Singapore (4) remained steady while Tokyo (5) climbed six places. Shanghai (7) and Beijing (10) follow. Shenzhen (12) is up two places while Seoul (15) and Guangzhou, China (18) dropped seven and three spots, respectively.
Mumbai (82) is India’s most expensive city, followed by New Delhi (130) and Chennai (158). Kolkata (194) and Bangalore (180) are the least expensive Indian cities ranked.
Elsewhere in Asia, Bangkok (74), Kuala Lumpur (151) and Hanoi (106) plummeted 29, 38, and 20 places, respectively.
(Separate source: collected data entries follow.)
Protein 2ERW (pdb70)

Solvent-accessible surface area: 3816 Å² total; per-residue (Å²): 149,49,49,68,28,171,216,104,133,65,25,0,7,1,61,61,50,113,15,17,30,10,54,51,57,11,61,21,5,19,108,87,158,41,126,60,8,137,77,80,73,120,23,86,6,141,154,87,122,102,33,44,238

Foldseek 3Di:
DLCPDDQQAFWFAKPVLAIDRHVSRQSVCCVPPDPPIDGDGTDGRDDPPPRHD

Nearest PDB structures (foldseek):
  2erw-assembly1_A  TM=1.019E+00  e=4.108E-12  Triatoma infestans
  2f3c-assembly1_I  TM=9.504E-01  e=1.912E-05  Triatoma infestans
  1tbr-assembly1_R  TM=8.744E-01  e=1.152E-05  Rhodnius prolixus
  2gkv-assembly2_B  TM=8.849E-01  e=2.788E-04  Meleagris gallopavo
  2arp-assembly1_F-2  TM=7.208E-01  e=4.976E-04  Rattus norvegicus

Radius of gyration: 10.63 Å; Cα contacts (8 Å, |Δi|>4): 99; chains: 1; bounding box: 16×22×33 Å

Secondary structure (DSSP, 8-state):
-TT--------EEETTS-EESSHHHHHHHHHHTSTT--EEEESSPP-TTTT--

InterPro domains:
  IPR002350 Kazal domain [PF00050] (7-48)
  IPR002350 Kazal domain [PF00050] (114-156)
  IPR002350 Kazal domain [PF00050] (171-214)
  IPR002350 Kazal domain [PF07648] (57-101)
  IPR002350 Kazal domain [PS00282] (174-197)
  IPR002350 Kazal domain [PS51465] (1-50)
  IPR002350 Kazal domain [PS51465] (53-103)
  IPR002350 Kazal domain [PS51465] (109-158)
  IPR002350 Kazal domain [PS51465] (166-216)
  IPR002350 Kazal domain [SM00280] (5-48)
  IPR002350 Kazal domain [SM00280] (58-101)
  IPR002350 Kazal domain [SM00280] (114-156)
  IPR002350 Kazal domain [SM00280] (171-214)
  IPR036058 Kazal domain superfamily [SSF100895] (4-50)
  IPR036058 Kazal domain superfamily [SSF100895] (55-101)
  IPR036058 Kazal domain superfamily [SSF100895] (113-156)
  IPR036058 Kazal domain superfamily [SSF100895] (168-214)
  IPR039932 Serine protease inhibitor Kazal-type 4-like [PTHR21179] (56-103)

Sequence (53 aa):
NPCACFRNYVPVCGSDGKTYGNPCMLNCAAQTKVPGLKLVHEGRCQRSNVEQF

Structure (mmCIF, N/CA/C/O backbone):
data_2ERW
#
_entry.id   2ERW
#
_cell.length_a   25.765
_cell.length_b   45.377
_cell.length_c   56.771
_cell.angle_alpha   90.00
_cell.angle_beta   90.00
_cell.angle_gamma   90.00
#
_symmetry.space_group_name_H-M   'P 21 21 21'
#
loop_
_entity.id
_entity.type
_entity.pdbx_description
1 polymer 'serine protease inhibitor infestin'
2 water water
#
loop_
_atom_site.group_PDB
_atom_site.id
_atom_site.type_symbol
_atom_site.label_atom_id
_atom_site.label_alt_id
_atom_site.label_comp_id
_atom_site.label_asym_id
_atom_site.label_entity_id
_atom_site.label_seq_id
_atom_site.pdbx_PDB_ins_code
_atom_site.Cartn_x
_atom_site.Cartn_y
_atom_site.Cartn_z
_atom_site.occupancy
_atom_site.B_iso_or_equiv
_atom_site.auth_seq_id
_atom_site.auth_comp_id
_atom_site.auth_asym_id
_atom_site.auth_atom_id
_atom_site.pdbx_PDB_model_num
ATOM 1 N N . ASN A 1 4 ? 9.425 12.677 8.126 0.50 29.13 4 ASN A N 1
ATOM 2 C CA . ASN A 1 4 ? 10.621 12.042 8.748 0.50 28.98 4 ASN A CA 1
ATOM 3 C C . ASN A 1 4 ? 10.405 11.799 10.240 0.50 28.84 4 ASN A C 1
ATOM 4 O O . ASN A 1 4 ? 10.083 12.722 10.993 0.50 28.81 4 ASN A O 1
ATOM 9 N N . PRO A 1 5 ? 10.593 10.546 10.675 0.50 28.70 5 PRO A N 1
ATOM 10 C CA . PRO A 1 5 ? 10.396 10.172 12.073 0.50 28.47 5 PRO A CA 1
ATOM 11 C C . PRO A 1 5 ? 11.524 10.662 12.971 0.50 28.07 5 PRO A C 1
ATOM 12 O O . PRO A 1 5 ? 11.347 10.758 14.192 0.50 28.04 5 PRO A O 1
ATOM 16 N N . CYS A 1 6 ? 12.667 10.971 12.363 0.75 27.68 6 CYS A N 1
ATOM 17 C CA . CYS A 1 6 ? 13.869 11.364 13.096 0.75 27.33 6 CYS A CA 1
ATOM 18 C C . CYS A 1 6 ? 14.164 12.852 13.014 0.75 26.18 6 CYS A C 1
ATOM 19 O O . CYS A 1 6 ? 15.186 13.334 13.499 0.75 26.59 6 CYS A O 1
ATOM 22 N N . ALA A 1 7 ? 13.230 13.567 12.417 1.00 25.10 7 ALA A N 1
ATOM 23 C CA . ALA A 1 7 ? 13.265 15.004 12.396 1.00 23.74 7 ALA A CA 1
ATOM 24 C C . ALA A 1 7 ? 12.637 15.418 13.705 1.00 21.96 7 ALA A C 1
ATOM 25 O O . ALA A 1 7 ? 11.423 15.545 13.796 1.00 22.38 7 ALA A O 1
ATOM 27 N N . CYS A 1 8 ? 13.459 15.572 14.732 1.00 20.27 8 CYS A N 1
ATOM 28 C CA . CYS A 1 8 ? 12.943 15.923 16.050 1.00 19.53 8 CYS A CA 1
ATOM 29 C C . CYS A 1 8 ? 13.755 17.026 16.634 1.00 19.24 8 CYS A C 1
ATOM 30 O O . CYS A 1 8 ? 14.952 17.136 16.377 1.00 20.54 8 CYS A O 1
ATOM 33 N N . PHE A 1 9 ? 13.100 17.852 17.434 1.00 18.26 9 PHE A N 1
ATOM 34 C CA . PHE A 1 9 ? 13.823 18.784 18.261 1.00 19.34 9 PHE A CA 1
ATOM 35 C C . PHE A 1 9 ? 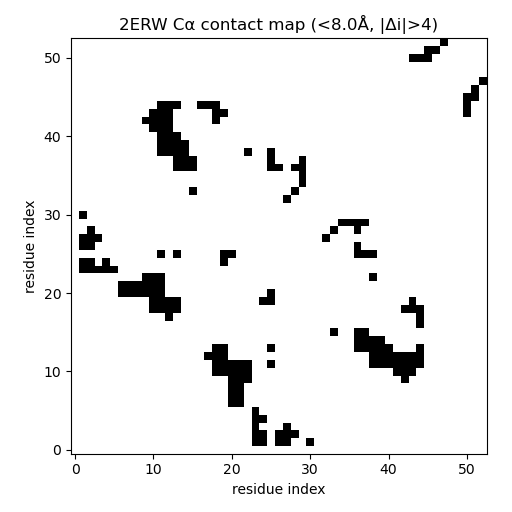14.275 18.068 19.501 1.00 19.65 9 PHE A C 1
ATOM 36 O O . PHE A 1 9 ? 13.882 16.949 19.744 1.00 20.14 9 PHE A O 1
ATOM 44 N N . ARG A 1 10 ? 15.130 18.725 20.271 1.00 21.20 10 ARG A N 1
ATOM 45 C CA . ARG A 1 10 ? 15.717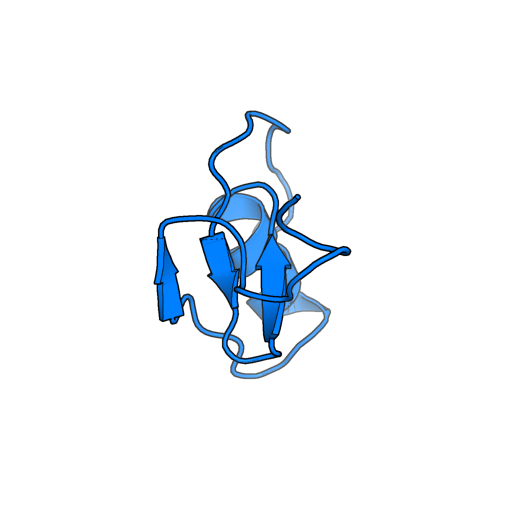 18.053 21.423 1.00 22.01 10 ARG A CA 1
ATOM 46 C C . ARG A 1 10 ? 15.006 18.356 22.721 1.00 22.29 10 ARG A C 1
ATOM 47 O O . ARG A 1 10 ? 15.439 17.908 23.766 1.00 22.72 10 ARG A O 1
ATOM 55 N N . ASN A 1 11 ? 13.903 19.095 22.660 1.00 21.82 11 ASN A N 1
ATOM 56 C CA . ASN A 1 11 ? 13.194 19.453 23.868 1.00 22.27 11 ASN A CA 1
ATOM 57 C C . ASN A 1 11 ? 13.009 18.246 24.749 1.00 22.06 11 ASN A C 1
ATOM 58 O O . ASN A 1 11 ? 12.581 17.184 24.295 1.00 22.97 11 ASN A O 1
ATOM 63 N N . TYR A 1 12 ? 13.272 18.427 26.023 1.00 21.64 12 TYR A N 1
ATOM 64 C CA . TYR A 1 12 ? 13.337 17.315 26.924 1.00 21.51 12 TYR A CA 1
ATOM 65 C C . TYR A 1 12 ? 11.975 16.996 27.474 1.00 21.93 12 TYR A C 1
ATOM 66 O O . TYR A 1 12 ? 11.423 17.731 28.295 1.00 22.58 12 TYR A O 1
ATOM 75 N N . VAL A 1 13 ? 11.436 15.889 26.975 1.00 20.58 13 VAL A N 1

Baku (172) had the most drastic fall in the ranking, plummeting more than one hundred places. The city of Ashkhabad in Turkmenistan climbed 61 spots to rank 66 globally.
Cities in the US have climbed in the ranking due to the strength of the US dollar against other major currencies, in addition to the significant drop of cities in other regions which resulted in US cities being pushed up the list.
New York is up five places to rank 11, the highest-ranked city in the region. San Francisco (26) and Los Angeles (27) climbed 11 and 9 places, respectively, from last year while Seattle (83) jumped 23 places.
Among other major US cities, Honolulu (37) is up 15 places, Washington, DC (38) is up 12 places, and Boston (47) is up 17 spots. Portland (117) and Winston Salem, North Carolina (147) remain the least expensive US cities surveyed for expatriates.
“Despite mild price increases overall, most cities in the US have climbed in the ranking, primarily due to a strong US dollar,” explained Constantin-Métral.
Canadian cities continued to drop in this year’s ranking mainly due to the weak Canadian dollar. The country’s highest-ranked city, Vancouver (142), fell 23 places. Toronto (143) dropped 17 spots, while Montreal (155) and Calgary (162) fell 15 and 16 spots, respectively.
Mercer’s survey uses New York as the base city, and all cities are compared against it. Currency movements are measured against the US dollar.